Task goal: Please print exactly the lines from the one containing "27 GLN A O 1" through the last line of the records, and only those. Leave out any pictures.

(Records drawn from a dataset)
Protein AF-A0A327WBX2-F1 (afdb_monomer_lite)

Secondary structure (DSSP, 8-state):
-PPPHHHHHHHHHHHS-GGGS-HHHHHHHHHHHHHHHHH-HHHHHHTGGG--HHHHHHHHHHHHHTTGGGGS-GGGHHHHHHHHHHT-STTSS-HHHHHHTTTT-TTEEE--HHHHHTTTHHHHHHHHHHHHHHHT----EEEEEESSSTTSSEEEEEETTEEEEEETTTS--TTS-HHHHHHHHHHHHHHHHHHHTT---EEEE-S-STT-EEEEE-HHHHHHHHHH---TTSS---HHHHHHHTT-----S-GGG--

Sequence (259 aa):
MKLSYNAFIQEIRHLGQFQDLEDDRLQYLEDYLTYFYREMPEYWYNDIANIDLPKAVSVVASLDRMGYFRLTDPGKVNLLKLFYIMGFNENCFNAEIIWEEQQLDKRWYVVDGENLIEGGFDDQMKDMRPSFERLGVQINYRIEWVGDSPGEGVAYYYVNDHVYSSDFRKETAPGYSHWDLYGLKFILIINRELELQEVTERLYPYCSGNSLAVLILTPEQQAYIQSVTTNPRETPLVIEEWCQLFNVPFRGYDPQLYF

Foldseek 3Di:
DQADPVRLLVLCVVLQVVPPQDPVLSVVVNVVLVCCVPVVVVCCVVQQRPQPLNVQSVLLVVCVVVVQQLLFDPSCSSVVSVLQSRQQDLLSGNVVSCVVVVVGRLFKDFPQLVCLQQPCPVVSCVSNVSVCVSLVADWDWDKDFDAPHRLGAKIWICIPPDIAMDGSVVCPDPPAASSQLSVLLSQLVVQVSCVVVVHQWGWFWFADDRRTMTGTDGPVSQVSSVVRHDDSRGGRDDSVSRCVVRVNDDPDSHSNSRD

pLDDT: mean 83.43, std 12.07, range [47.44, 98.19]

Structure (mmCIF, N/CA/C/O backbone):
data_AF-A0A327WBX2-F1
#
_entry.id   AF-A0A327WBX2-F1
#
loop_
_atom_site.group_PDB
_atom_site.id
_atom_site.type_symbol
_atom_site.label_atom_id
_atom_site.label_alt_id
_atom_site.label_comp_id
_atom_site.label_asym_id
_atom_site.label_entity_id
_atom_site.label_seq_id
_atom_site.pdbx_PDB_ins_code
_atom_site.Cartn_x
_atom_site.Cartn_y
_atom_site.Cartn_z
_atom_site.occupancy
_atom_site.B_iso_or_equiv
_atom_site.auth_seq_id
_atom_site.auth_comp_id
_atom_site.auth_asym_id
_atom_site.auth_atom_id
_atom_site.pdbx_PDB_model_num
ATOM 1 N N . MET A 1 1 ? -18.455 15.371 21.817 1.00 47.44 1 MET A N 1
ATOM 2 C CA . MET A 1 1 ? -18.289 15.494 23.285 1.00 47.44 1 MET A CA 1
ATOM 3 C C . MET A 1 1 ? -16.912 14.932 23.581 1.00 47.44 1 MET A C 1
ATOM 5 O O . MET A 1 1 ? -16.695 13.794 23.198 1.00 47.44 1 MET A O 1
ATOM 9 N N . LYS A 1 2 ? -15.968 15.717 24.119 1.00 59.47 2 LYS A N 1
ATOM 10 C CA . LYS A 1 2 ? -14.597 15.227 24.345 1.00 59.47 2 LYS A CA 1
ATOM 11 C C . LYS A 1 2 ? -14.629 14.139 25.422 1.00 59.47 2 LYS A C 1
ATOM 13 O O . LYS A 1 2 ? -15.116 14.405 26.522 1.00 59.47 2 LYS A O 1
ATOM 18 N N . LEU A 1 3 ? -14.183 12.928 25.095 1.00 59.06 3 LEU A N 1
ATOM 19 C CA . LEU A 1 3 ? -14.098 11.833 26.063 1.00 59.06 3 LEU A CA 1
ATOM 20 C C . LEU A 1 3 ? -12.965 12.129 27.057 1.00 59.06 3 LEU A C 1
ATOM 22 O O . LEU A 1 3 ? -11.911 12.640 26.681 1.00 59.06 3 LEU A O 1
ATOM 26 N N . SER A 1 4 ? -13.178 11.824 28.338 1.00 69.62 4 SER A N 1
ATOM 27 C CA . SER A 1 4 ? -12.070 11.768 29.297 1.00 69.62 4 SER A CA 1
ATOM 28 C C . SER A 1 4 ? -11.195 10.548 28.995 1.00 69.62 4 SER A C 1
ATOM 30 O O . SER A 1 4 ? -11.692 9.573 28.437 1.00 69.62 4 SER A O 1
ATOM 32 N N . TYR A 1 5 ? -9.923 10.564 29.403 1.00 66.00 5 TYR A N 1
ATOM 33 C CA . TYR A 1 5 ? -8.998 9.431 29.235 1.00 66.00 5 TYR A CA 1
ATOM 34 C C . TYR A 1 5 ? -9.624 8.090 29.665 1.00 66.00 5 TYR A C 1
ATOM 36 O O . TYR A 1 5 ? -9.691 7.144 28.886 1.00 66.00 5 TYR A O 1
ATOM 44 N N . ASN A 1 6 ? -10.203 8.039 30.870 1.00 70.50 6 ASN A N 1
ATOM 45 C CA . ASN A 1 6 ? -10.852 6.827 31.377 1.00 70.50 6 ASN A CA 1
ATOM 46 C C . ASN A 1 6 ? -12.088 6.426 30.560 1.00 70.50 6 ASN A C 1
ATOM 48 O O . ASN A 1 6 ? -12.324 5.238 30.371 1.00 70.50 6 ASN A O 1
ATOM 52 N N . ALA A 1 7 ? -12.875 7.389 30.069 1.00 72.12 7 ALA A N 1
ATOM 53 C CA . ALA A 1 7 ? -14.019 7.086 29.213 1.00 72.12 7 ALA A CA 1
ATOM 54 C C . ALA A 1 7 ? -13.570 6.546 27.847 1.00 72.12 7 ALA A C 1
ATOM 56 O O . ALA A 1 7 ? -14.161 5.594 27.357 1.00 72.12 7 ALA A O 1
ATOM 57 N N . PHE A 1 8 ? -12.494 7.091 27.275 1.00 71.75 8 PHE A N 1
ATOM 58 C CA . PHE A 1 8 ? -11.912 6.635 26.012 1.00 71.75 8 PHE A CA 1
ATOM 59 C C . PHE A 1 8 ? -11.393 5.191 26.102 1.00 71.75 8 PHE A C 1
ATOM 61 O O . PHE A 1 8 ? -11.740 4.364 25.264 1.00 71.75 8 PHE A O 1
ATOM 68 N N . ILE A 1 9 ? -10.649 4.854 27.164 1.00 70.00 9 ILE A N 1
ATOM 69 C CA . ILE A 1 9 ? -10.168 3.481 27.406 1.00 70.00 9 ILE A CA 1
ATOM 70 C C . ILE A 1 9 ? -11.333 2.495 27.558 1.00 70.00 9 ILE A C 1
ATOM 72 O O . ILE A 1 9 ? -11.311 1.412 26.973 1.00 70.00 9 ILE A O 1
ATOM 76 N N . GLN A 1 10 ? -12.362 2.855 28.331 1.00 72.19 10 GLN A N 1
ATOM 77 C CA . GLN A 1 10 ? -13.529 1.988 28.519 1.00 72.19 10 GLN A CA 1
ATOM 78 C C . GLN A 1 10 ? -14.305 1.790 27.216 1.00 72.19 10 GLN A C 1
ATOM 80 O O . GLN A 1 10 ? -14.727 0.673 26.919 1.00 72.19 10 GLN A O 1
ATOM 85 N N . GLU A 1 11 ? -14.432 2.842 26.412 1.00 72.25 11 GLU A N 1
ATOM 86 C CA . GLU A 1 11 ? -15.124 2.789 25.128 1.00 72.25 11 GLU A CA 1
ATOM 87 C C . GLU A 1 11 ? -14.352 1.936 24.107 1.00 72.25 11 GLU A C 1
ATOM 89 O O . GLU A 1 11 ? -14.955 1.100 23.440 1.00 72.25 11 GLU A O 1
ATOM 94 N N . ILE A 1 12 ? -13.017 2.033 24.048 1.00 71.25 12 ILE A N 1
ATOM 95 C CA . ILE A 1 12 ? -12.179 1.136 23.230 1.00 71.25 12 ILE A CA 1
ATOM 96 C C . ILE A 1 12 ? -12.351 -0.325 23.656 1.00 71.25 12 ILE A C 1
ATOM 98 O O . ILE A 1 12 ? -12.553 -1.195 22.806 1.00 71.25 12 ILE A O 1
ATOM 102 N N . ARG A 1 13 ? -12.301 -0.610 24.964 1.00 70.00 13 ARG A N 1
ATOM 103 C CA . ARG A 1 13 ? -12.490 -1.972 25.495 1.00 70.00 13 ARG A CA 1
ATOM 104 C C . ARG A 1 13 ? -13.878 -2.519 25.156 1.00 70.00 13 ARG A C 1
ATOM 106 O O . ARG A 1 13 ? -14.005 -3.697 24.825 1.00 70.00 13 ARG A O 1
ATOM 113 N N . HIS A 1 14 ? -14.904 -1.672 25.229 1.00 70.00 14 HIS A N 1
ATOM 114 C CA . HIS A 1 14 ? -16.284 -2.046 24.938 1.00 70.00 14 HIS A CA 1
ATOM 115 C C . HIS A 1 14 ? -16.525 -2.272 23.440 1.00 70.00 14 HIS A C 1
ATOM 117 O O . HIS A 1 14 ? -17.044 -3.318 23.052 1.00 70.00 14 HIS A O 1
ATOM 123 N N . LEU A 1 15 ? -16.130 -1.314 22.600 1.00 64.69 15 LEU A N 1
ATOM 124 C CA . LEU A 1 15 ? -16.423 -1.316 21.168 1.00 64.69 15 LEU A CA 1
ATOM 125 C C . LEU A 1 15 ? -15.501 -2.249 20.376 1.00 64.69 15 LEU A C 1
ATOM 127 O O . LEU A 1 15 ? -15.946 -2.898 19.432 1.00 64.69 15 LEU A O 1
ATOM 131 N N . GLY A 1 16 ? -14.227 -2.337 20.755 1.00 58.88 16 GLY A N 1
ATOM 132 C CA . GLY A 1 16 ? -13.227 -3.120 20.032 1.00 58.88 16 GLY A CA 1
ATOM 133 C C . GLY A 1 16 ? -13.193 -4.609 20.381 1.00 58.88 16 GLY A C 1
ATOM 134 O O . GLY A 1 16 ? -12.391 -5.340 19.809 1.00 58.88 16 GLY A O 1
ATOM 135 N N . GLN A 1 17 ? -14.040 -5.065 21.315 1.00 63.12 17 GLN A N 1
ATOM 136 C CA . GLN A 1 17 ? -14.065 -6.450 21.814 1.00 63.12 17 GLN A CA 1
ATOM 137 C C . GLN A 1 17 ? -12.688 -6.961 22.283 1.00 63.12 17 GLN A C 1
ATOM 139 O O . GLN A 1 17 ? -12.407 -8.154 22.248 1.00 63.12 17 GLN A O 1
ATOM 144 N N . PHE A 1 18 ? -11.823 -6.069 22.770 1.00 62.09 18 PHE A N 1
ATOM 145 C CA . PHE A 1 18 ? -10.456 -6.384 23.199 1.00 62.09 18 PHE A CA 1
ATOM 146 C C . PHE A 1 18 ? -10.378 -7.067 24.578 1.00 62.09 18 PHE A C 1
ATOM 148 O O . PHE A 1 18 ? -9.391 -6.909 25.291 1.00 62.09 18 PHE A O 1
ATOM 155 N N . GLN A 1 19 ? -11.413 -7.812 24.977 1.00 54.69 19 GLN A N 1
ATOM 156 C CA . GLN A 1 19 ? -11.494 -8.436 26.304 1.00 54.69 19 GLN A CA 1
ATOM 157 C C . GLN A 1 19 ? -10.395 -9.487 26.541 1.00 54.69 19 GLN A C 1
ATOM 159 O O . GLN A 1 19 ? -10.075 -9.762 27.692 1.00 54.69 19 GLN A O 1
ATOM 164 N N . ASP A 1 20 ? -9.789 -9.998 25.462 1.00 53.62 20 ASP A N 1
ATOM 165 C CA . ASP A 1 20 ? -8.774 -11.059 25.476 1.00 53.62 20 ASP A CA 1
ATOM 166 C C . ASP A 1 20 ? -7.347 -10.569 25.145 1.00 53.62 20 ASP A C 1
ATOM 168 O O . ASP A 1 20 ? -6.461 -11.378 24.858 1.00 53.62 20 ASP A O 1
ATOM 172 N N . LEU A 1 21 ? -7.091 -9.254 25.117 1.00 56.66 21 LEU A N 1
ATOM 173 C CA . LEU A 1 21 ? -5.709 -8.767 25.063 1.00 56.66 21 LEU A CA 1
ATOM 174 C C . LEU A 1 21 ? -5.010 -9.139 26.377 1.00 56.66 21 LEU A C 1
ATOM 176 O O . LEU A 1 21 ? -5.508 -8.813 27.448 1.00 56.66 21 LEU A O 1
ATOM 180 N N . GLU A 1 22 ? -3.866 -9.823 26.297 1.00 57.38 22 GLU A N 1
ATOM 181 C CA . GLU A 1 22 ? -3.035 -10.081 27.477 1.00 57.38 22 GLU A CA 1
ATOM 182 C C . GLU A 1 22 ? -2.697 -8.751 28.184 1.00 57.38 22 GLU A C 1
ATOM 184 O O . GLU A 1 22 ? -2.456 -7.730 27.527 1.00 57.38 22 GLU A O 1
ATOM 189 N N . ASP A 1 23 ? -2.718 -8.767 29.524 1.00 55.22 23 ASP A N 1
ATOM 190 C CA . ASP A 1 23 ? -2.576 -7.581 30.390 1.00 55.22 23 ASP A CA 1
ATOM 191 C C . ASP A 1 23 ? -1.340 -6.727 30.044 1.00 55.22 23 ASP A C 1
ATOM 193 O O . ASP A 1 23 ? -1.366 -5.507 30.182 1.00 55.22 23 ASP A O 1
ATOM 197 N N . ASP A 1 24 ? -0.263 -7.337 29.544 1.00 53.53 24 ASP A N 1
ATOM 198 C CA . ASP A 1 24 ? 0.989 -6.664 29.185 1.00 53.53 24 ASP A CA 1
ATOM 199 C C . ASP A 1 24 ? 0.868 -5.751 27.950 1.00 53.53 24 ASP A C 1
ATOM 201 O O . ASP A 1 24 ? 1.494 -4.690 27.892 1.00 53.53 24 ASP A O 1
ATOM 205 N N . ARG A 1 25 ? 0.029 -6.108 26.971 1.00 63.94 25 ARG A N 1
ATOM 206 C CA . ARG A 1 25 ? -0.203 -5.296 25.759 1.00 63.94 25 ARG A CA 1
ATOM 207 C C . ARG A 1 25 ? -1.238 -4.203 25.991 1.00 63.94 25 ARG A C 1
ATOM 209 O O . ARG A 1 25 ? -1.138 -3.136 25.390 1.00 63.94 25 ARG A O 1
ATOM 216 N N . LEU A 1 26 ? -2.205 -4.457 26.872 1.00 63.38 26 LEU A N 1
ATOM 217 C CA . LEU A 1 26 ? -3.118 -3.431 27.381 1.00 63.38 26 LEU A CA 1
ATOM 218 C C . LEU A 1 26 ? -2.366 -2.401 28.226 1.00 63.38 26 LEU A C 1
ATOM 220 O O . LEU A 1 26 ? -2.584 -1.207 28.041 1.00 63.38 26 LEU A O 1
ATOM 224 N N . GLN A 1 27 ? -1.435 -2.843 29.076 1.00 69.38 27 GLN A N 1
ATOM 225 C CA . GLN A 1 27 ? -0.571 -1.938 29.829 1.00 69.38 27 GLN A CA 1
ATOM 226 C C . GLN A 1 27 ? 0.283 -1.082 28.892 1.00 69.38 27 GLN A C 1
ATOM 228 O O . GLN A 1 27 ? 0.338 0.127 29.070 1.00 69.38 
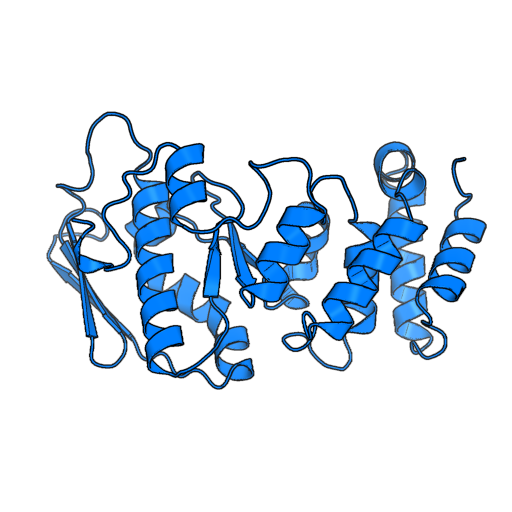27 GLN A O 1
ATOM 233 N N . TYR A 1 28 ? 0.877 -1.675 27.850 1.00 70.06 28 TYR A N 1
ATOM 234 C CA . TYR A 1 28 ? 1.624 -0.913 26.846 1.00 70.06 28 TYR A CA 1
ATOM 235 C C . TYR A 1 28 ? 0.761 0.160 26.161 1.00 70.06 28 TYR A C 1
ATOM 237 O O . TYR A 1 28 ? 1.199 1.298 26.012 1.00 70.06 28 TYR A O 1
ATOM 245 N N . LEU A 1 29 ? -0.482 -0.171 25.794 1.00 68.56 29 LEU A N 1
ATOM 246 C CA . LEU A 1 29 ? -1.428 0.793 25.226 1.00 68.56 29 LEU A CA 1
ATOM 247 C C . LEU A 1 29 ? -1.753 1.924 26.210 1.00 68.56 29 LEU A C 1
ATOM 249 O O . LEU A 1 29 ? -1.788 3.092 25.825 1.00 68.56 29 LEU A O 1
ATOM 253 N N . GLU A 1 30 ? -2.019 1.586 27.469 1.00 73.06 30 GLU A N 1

Exercise response:
27 GLN A O 1
ATOM 233 N N . TYR A 1 28 ? 0.877 -1.675 27.850 1.00 70.06 28 TYR A N 1
ATOM 234 C CA . TYR A 1 28 ? 1.624 -0.913 26.846 1.00 70.06 28 TYR A CA 1
ATOM 235 C C . TYR A 1 28 ? 0.761 0.160 26.161 1.00 70.06 28 TYR A C 1
ATOM 237 O O . TYR A 1 28 ? 1.199 1.298 26.012 1.00 70.06 28 TYR A O 1
ATOM 245 N N . LEU A 1 29 ? -0.482 -0.171 25.794 1.00 68.56 29 LEU A N 1
ATOM 246 C CA . LEU A 1 29 ? -1.428 0.793 25.226 1.00 68.56 29 LEU A CA 1
ATOM 247 C C . LEU A 1 29 ? -1.753 1.924 26.210 1.00 68.56 29 LEU A C 1
ATOM 249 O O . LEU A 1 29 ? -1.788 3.092 25.825 1.00 68.56 29 LEU A O 1
ATOM 253 N N . GLU A 1 30 ? -2.019 1.586 27.469 1.00 73.06 30 GLU A N 1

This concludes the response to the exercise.